Wired Actions

Missing VLAN

The Missing VLAN action indicates that a VLAN is configured on an AP but not on the switch port. As a result, clients are unable to communicate on a specific VLAN and are also unable to get an IP address from the DHCP server. Marvis compares the VLAN on the AP traffic with the VLAN on the switch port traffic and determines which device is missing the VLAN configuration.

The switch can either be a Juniper EX Series or QFX series switch, or a third-party switch.

In the following example, Marvis identifies two APs that do not see any incoming traffic due to a missing VLAN configuration. Marvis also identifies the specific switches that are missing the VLAN configuration and provides the port information, thereby enabling you to mitigate this issue with ease.

When you see a Missing VLAN action, you can go to the Client Events section on the AP Insights page and check for failures on the VLAN that is reported in the Missing VLAN action. You can verify whether all the clients connecting on that VLAN are experiencing DHCP failures.

Note:

If you need more information, you also can use the left menu to go to the Switches page. There, click on the switch to view the information for each port, including VLANs.

Switches Front Panel Information

After you fix the issue in your network, Mist AI monitors the switch for a certain period and ensures that the missing VLAN issue is indeed resolved. Hence, it might take up to 30 minutes for the Missing VLAN action to automatically resolve.
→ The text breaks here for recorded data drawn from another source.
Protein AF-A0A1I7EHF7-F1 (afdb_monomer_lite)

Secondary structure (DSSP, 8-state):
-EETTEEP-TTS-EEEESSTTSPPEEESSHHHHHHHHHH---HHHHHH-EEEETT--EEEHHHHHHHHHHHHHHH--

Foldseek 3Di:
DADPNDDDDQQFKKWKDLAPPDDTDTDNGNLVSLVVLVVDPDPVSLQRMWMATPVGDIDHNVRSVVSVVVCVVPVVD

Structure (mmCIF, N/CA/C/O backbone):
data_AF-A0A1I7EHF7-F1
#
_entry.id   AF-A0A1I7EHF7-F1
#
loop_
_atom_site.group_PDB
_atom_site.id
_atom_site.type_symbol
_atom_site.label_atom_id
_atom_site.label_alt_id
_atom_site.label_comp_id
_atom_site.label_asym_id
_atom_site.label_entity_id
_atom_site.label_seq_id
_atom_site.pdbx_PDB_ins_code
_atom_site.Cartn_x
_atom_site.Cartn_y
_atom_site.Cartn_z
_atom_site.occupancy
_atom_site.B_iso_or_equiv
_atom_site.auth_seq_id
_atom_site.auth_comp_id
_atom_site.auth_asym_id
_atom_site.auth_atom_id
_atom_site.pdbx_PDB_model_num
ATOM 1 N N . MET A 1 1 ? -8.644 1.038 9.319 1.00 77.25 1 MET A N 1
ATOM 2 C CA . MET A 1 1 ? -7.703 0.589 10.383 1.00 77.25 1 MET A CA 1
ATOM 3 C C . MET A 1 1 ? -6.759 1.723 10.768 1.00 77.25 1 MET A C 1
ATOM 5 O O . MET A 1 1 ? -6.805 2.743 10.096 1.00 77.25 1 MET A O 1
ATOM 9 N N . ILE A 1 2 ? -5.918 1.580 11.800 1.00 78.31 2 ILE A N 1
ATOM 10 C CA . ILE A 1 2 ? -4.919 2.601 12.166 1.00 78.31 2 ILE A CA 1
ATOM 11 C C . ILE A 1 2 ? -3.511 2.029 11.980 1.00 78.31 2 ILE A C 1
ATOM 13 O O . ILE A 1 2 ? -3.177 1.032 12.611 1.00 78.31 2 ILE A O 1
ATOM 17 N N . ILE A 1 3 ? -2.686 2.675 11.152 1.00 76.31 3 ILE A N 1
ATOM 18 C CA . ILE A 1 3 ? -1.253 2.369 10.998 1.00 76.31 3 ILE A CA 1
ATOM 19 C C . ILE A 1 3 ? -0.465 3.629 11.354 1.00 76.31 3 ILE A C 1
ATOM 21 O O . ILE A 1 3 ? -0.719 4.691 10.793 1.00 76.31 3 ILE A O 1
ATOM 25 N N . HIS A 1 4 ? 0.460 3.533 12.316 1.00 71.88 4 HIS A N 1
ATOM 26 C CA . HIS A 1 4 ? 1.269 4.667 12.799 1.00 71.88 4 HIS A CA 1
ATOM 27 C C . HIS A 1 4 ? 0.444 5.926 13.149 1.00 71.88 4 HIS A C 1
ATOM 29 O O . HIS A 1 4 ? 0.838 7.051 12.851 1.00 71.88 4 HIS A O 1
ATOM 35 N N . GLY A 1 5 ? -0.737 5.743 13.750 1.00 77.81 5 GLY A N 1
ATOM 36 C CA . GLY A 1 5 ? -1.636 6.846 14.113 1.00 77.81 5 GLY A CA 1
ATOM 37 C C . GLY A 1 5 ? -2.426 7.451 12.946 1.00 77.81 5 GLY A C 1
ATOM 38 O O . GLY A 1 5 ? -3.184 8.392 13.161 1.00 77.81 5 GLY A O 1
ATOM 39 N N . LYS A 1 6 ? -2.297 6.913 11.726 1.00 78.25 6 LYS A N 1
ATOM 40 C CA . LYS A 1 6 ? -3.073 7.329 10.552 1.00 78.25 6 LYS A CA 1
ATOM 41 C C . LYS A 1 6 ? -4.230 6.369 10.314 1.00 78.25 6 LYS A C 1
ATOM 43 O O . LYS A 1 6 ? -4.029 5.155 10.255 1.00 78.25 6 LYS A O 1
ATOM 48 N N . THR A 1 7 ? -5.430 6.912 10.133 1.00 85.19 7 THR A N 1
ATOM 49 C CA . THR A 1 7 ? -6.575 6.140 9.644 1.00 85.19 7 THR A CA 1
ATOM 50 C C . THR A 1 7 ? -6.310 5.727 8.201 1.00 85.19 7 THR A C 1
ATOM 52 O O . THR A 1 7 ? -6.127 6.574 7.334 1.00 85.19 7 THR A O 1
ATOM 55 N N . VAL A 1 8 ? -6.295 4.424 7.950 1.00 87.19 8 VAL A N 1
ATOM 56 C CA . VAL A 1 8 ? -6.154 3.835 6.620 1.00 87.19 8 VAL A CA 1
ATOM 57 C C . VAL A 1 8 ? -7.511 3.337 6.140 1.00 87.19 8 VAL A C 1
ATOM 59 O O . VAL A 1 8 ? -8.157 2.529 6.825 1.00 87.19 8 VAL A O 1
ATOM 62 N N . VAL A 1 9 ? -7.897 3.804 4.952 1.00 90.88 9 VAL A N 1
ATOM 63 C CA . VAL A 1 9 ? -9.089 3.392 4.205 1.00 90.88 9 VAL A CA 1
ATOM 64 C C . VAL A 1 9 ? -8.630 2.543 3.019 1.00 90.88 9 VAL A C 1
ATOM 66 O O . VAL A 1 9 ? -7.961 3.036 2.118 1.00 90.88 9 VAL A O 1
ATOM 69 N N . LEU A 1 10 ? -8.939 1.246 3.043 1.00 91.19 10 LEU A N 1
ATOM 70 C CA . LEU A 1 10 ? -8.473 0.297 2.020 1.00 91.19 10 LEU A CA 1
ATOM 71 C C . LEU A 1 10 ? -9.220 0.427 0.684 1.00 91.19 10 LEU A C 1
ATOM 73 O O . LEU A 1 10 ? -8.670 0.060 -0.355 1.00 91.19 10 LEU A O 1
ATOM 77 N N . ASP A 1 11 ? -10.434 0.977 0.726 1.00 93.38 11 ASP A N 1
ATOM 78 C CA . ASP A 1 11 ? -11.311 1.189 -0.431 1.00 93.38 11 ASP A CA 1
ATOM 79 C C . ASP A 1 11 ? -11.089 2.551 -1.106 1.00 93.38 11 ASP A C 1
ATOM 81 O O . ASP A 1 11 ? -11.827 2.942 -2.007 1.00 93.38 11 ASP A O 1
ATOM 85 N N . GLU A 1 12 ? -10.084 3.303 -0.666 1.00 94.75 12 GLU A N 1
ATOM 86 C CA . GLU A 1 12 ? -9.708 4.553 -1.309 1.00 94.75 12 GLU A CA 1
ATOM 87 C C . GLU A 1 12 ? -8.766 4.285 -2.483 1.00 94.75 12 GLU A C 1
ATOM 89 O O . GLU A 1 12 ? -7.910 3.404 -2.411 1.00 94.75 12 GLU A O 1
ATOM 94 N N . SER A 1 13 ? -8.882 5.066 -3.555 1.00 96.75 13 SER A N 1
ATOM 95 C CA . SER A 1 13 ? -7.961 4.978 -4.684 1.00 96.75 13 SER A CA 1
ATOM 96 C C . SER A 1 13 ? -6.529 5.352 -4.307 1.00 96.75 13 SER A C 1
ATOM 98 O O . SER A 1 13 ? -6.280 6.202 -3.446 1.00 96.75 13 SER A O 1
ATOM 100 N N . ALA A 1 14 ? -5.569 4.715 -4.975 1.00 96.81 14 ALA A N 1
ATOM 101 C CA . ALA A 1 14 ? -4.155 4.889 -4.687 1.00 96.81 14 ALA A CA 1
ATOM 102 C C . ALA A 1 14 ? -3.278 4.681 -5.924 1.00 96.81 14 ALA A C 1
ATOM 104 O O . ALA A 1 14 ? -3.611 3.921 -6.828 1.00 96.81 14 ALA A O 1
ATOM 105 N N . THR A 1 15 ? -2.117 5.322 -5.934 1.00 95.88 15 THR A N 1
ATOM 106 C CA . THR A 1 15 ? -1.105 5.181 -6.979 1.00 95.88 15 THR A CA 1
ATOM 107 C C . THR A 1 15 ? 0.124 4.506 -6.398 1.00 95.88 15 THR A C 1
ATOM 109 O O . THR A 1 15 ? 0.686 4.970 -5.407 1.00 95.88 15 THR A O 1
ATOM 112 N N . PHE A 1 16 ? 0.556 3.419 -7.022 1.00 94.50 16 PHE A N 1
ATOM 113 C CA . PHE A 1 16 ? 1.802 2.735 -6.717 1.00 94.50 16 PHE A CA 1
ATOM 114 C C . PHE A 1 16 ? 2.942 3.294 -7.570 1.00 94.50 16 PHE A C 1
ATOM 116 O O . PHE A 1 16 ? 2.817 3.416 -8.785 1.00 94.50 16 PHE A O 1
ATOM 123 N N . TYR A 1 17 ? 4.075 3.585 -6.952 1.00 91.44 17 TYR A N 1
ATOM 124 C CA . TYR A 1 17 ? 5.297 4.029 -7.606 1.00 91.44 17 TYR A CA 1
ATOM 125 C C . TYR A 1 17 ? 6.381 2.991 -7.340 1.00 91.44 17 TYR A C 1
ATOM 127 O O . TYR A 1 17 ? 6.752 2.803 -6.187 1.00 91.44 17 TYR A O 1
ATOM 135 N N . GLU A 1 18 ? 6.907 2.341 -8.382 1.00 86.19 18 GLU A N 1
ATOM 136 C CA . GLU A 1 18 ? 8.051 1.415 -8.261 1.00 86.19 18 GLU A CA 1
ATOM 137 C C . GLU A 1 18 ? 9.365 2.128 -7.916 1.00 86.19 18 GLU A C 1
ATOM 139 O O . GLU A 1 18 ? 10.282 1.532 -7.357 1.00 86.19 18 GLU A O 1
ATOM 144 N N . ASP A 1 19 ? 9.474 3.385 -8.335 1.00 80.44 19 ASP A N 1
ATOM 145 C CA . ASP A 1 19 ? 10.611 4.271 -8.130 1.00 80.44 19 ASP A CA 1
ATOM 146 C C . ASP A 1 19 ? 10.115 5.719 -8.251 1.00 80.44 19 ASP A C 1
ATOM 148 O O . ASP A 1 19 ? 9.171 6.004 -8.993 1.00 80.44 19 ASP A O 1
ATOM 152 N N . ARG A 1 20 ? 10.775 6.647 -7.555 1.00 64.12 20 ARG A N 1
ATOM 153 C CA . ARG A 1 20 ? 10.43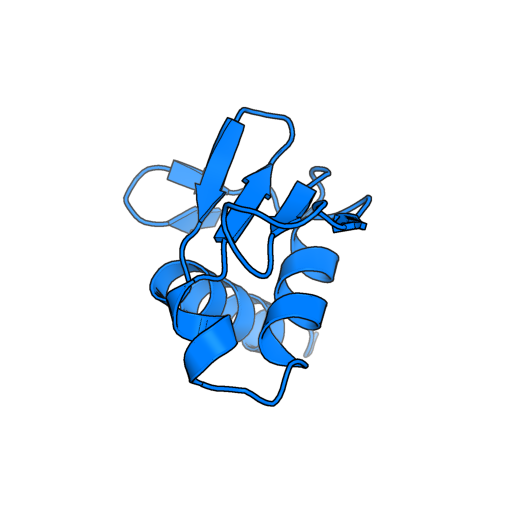3 8.079 -7.504 1.00 64.12 20 ARG A CA 1
ATOM 154 C C . ARG A 1 20 ? 10.557 8.777 -8.861 1.00 64.12 20 ARG A C 1
ATOM 156 O O . ARG A 1 20 ? 10.064 9.890 -9.015 1.00 64.12 20 ARG A O 1
ATOM 163 N N . PHE A 1 21 ? 11.222 8.141 -9.824 1.00 68.25 21 PHE A N 1
ATOM 164 C CA . PHE A 1 21 ? 11.479 8.679 -11.161 1.00 68.25 21 PHE A CA 1
ATOM 165 C C . PHE A 1 21 ? 10.626 8.038 -12.265 1.00 68.25 21 PHE A C 1
ATOM 167 O O . PHE A 1 21 ? 10.711 8.458 -13.419 1.00 68.25 21 PHE A O 1
ATOM 174 N N . LYS A 1 22 ? 9.807 7.026 -11.945 1.00 71.81 22 LYS A N 1
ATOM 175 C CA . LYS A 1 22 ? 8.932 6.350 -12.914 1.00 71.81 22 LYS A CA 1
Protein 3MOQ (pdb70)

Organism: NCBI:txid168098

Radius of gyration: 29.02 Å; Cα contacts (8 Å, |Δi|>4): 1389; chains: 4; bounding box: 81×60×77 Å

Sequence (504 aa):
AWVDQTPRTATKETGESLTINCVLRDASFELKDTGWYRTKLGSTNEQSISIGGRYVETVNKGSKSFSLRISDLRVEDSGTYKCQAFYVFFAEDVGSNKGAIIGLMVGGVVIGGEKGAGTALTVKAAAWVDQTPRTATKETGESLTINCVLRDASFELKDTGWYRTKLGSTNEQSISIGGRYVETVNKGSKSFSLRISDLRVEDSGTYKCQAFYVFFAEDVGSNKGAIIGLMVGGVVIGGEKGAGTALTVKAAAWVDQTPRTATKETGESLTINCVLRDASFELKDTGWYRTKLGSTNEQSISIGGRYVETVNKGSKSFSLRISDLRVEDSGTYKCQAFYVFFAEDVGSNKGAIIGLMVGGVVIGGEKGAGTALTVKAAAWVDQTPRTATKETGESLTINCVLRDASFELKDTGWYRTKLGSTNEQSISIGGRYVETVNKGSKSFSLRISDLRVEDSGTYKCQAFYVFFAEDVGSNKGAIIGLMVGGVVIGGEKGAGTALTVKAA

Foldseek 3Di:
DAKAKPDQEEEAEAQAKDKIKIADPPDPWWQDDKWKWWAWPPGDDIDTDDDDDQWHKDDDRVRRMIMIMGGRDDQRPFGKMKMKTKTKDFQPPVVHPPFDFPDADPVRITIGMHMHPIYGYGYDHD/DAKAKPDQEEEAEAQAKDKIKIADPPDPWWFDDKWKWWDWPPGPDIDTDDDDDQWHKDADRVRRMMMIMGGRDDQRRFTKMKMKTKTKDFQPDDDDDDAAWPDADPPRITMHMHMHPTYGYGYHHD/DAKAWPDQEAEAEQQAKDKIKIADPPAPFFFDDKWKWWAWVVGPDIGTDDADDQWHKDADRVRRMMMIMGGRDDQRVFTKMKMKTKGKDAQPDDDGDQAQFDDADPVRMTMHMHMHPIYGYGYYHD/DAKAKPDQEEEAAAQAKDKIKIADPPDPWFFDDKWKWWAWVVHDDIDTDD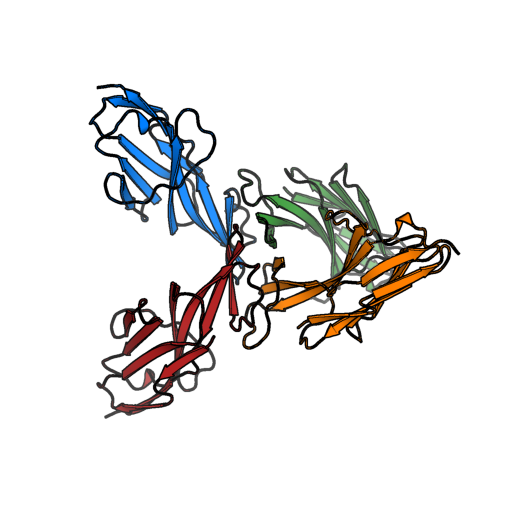DDDQWDKDDDRVRRMIMIMGGRDDQRRFTKMKMKTKTKDFQPPPDPDDFDWPDADPVRITMTMHMHPIYGYGYHYD

B-factor: mean 50.83, std 21.81, range [9.13, 151.8]

Structure (mmCIF, N/CA/C/O backbone):
data_3MOQ
#
_entry.id   3MOQ
#
_cell.length_a   79.653
_cell.length_b   79.653
_cell.length_c   85.457
_cell.angle_alpha   90.00
_cell.angle_beta   90.00
_cell.angle_gamma   120.00
#
_symmetry.space_group_name_H-M   'P 32'
#
loop_
_entity.id
_entity.type
_entity.pdbx_description
1 polymer 'New antigen receptor variable domain,P3(40) peptide from Amyloid beta A4 protein,New antigen receptor variable domain'
2 water water
#
loop_
_atom_site.group_PDB
_atom_site.id
_atom_site.type_symbol
_atom_site.label_atom_id
_atom_site.label_alt_id
_atom_site.label_comp_id
_atom_site.label_asym_id
_atom_site.label_entity_id
_atom_site.label_seq_id
_atom_site.pdbx_PDB_ins_code
_atom_site.Cartn_x
_atom_site.Cartn_y
_atom_site.Cartn_z
_atom_site.occupancy
_atom_site.B_iso_or_equiv
_atom_site.auth_seq_id
_atom_site.auth_comp_id
_atom_site.auth_asym_id
_atom_site.auth_atom_id
_atom_site.pdbx_PDB_model_num
ATOM 1 N N . ALA A 1 1 ? 61.652 8.499 -7.925 1.00 36.96 1 ALA A N 1
ATOM 2 C CA . ALA A 1 1 ? 62.398 7.701 -8.943 1.00 35.98 1 ALA A CA 1
ATOM 3 C C . ALA A 1 1 ? 62.085 8.206 -10.353 1.00 35.18 1 ALA A C 1
ATOM 4 O O . ALA A 1 1 ? 60.992 8.691 -10.602 1.00 35.54 1 ALA A O 1
ATOM 6 N N . TRP A 1 2 ? 63.053 8.127 -11.253 1.00 34.16 2 TRP A N 1
ATOM 7 C CA . TRP A 1 2 ? 62.794 8.315 -12.687 1.00 33.69 2 TRP A CA 1
ATOM 8 C C . TRP A 1 2 ? 63.899 7.613 -13.445 1.00 33.29 2 TRP A C 1
ATOM 9 O O . TRP A 1 2 ? 64.993 7.433 -12.900 1.00 34.64 2 TRP A O 1
ATOM 20 N N . VAL A 1 3 ? 63.631 7.240 -14.692 1.00 32.82 3 VAL A N 1
ATOM 21 C CA . VAL A 1 3 ? 64.641 6.636 -15.556 1.00 33.00 3 VAL A CA 1
ATOM 22 C C . VAL A 1 3 ? 65.184 7.657 -16.564 1.00 34.06 3 VAL A C 1
ATOM 23 O O . VAL A 1 3 ? 64.421 8.298 -17.296 1.00 34.37 3 VAL A O 1
ATOM 27 N N . ASP A 1 4 ? 66.505 7.810 -16.573 1.00 34.39 4 ASP A N 1
ATOM 28 C CA . ASP A 1 4 ? 67.191 8.765 -17.404 1.00 35.03 4 ASP A CA 1
ATOM 29 C C . ASP A 1 4 ? 67.804 8.036 -18.609 1.00 34.97 4 ASP A C 1
ATOM 30 O O . ASP A 1 4 ? 68.821 7.333 -18.485 1.00 34.83 4 ASP A O 1
ATOM 35 N N . GLN A 1 5 ? 67.166 8.231 -19.761 1.00 34.56 5 GLN A N 1
ATOM 36 C CA . GLN A 1 5 ? 67.501 7.553 -21.006 1.00 34.22 5 GLN A CA 1
ATOM 37 C C . GLN A 1 5 ? 68.190 8.523 -21.945 1.00 34.80 5 GLN A C 1
ATOM 38 O O . GLN A 1 5 ? 67.651 9.573 -22.243 1.00 34.47 5 GLN A O 1
ATOM 44 N N . THR A 1 6 ? 69.376 8.147 -22.419 1.00 35.63 6 THR A N 1
ATOM 45 C CA . THR A 1 6 ? 70.135 8.951 -23.361 1.00 37.00 6 THR A CA 1
ATOM 46 C C . THR A 1 6 ? 70.708 8.026 -24.436 1.00 37.34 6 THR A C 1
ATOM 47 O O . THR A 1 6 ? 70.964 6.842 -24.160 1.00 37.25 6 THR A O 1
ATOM 51 N N . PRO A 1 7 ? 70.894 8.547 -25.671 1.00 38.14 7 PRO A N 1
ATOM 52 C CA . PRO A 1 7 ? 70.538 9.903 -26.117 1.00 38.20 7 PRO A CA 1
ATOM 53 C C . PRO A 1 7 ? 69.044 10.001 -26.424 1.00 37.47 7 PRO A C 1
ATOM 54 O O . PRO A 1 7 ? 68.411 8.989 -26.730 1.00 37.05 7 PRO A O 1
ATOM 58 N N . ARG A 1 8 ? 68.492 11.203 -26.323 1.00 37.21 8 ARG A N 1
ATOM 59 C CA . ARG A 1 8 ? 67.080 11.438 -26.618 1.00 37.33 8 ARG A CA 1
ATOM 60 C C . ARG A 1 8 ? 66.798 11.350 -28.130 1.00 37.12 8 ARG A C 1
ATOM 61 O O . ARG A 1 8 ? 65.720 10.909 -28.555 1.00 35.96 8 ARG A O 1
ATOM 69 N N . THR A 1 9 ? 67.778 11.760 -28.939 1.00 36.98 9 THR A N 1
ATOM 70 C CA . THR A 1 9 ? 67.680 11.623 -30.392 1.00 37.59 9 THR A CA 1
ATOM 71 C C . THR A 1 9 ? 68.995 11.083 -30.950 1.00 37.20 9 THR A C 1
ATOM 72 O O . THR A 1 9 ? 70.056 11.317 -30.372 1.00 37.04 9 THR A O 1
ATOM 76 N N . ALA A 1 10 ? 68.918 10.348 -32.057 1.00 36.89 10 ALA A N 1
ATOM 77 C CA . ALA A 1 10 ? 70.126 9.883 -32.736 1.00 37.81 10 ALA A CA 1
ATOM 78 C C . ALA A 1 10 ? 69.933 9.721 -34.237 1.00 38.83 10 ALA A C 1
ATOM 79 O O . ALA A 1 10 ? 68.866 9.299 -34.706 1.00 39.10 10 ALA A O 1
ATOM 81 N N . THR A 1 11 ? 70.975 10.057 -34.994 1.00 39.44 11 THR A N 1
ATOM 82 C CA . THR A 1 11 ? 70.981 9.808 -36.418 1.00 40.01 11 THR A CA 1
ATOM 83 C C . THR A 1 11 ? 72.230 8.990 -36.734 1.00 41.06 11 THR A C 1
ATOM 84 O O . THR A 1 11 ? 73.347 9.341 -36.312 1.00 40.37 11 THR A O 1
ATOM 88 N N . LYS A 1 12 ? 72.026 7.878 -37.443 1.00 41.38 12 LYS A N 1
ATOM 89 C CA . LYS A 1 12 ? 73.101 6.944 -37.752 1.00 42.22 12 LYS A CA 1
ATOM 90 C C . LYS A 1 12 ? 73.061 6.576 -39.224 1.00 43.71 12 LYS A C 1
ATOM 91 O O . LYS A 1 12 ? 72.008 6.614 -39.852 1.00 43.89 12 LYS A O 1
ATOM 97 N N . GLU A 1 13 ? 74.217 6.227 -39.771 1.00 44.90 13 GLU A N 1
ATOM 98 C CA . GLU A 1 13 ? 74.286 5.736 -41.135 1.00 46.89 13 GLU A CA 1
ATOM 99 C C . GLU A 1 13 ? 73.908 4.254 -41.121 1.00 47.76 13 GLU A C 1
ATOM 100 O O . GLU A 1 13 ? 74.096 3.568 -40.109 1.00 47.47 13 GLU A O 1
ATOM 106 N N . THR A 1 14 ? 73.340 3.775 -42.224 1.00 49.57 14 THR A N 1
ATOM 107 C CA . THR A 1 14 ? 73.134 2.343 -42.425 1.00 51.35 14 THR A CA 1
ATOM 108 C C . THR A 1 14 ? 74.445 1.590 -42.165 1.00 52.80 14 THR A C 1
ATOM 109 O O . THR A 1 14 ? 75.506 2.000 -42.648 1.00 52.93 14 THR A O 1
ATOM 113 N N . GLY A 1 15 ? 74.372 0.510 -41.385 1.00 53.56 15 GLY A N 1
ATOM 114 C CA . GLY A 1 15 ? 75.540 -0.349 -41.145 1.00 55.39 15 GLY A CA 1
ATOM 115 C C . GLY A 1 15 ? 76.173 -0.087 -39.786 1.00 54.90 15 GLY A C 1
ATOM 116 O O . GLY A 1 15 ? 76.870 -0.939 -39.240 1.00 56.02 15 GLY A O 1
ATOM 117 N N . GLU A 1 16 ? 75.921 1.095 -39.239 1.00 53.05 16 GLU A N 1
ATOM 118 C CA . GLU A 1 16 ? 76.519 1.502 -37.977 1.00 52.92 16 GLU A CA 1
ATOM 119 C C . GLU A 1 16 ? 75.717 0.967 -36.791 1.00 51.35 16 GLU A C 1
ATOM 120 O O . GLU A 1 16 ? 74.770 0.215 -36.973 1.00 51.03 16 GLU A O 1
ATOM 126 N N . SER A 1 17 ? 76.112 1.350 -35.583 1.00 50.43 17 SER A N 1
ATOM 127 C CA . SER A 1 17 ? 75.455 0.865 -34.375 1.00 49.68 17 SER A CA 1
ATOM 128 C C . SER A 1 17 ? 74.972 2.013 -33.482 1.00 47.36 17 SER A C 1
ATOM 129 O O . SER A 1 17 ? 75.400 3.146 -33.644 1.00 47.48 17 SER A O 1
ATOM 132 N N . LEU A 1 18 ? 74.062 1.706 -32.559 1.00 45.71 18 LEU A N 1
ATOM 133 C CA . LEU A 1 18 ? 73.532 2.665 -31.606 1.00 43.45 18 LEU A CA 1
ATOM 134 C C . LEU A 1 18 ? 73.601 2.062 -30.212 1.00 43.09 18 LEU A C 1
ATOM 135 O O . LEU A 1 18 ? 73.172 0.930 -29.985 1.00 42.34 18 LEU A O 1
ATOM 140 N N . THR A 1 19 ? 74.137 2.828 -29.272 1.00 42.51 19 THR A N 1
ATOM 141 C CA . THR A 1 19 ? 74.037 2.446 -27.887 1.00 42.04 19 THR A CA 1
ATOM 142 C C . THR A 1 19 ? 73.053 3.409 -27.220 1.00 40.58 19 THR A C 1
ATOM 143 O O . THR A 1 19 ? 73.136 4.617 -27.435 1.00 40.68 19 THR A O 1
ATOM 147 N N . ILE A 1 20 ? 72.095 2.865 -26.467 1.00 39.38 20 ILE A N 1
ATOM 148 C CA . ILE A 1 20 ? 71.186 3.665 -25.633 1.00 37.84 20 ILE A CA 1
ATOM 149 C C . ILE A 1 20 ? 71.497 3.350 -24.165 1.00 38.17 20 ILE A C 1
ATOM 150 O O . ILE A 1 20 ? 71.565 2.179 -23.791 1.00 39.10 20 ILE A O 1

For more information about the Missing VLAN action, watch the following video:

Missing VLANs is a two-decade-old networking problem. It sounds so simple, but in a large enterprise it can become the ghost in the machine, as users complain their calls always drop in a certain area and conventional wisdom is, well, there must be interference or Wi-Fi issues over there. In many cases when Mist support helped troubleshoot, we found a user VLAN was indeed not provisioned on the network switch.

Hence, the user had no place to roam and the call dropped. For customers with tens of thousands of APs, this truly becomes the needle in the haystack problem. At Mist, we wanted to use AI to solve this problem, but first let's take a look at how you might start out today.

You can manually take a look, but I only have two VLANs. Or you can programmably take a look, but this makes my brain hurt. If an AP is connected to a switch port, but the user can't get an IP address or pass any traffic, then the VLAN probably isn't configured on the port or it's black holed.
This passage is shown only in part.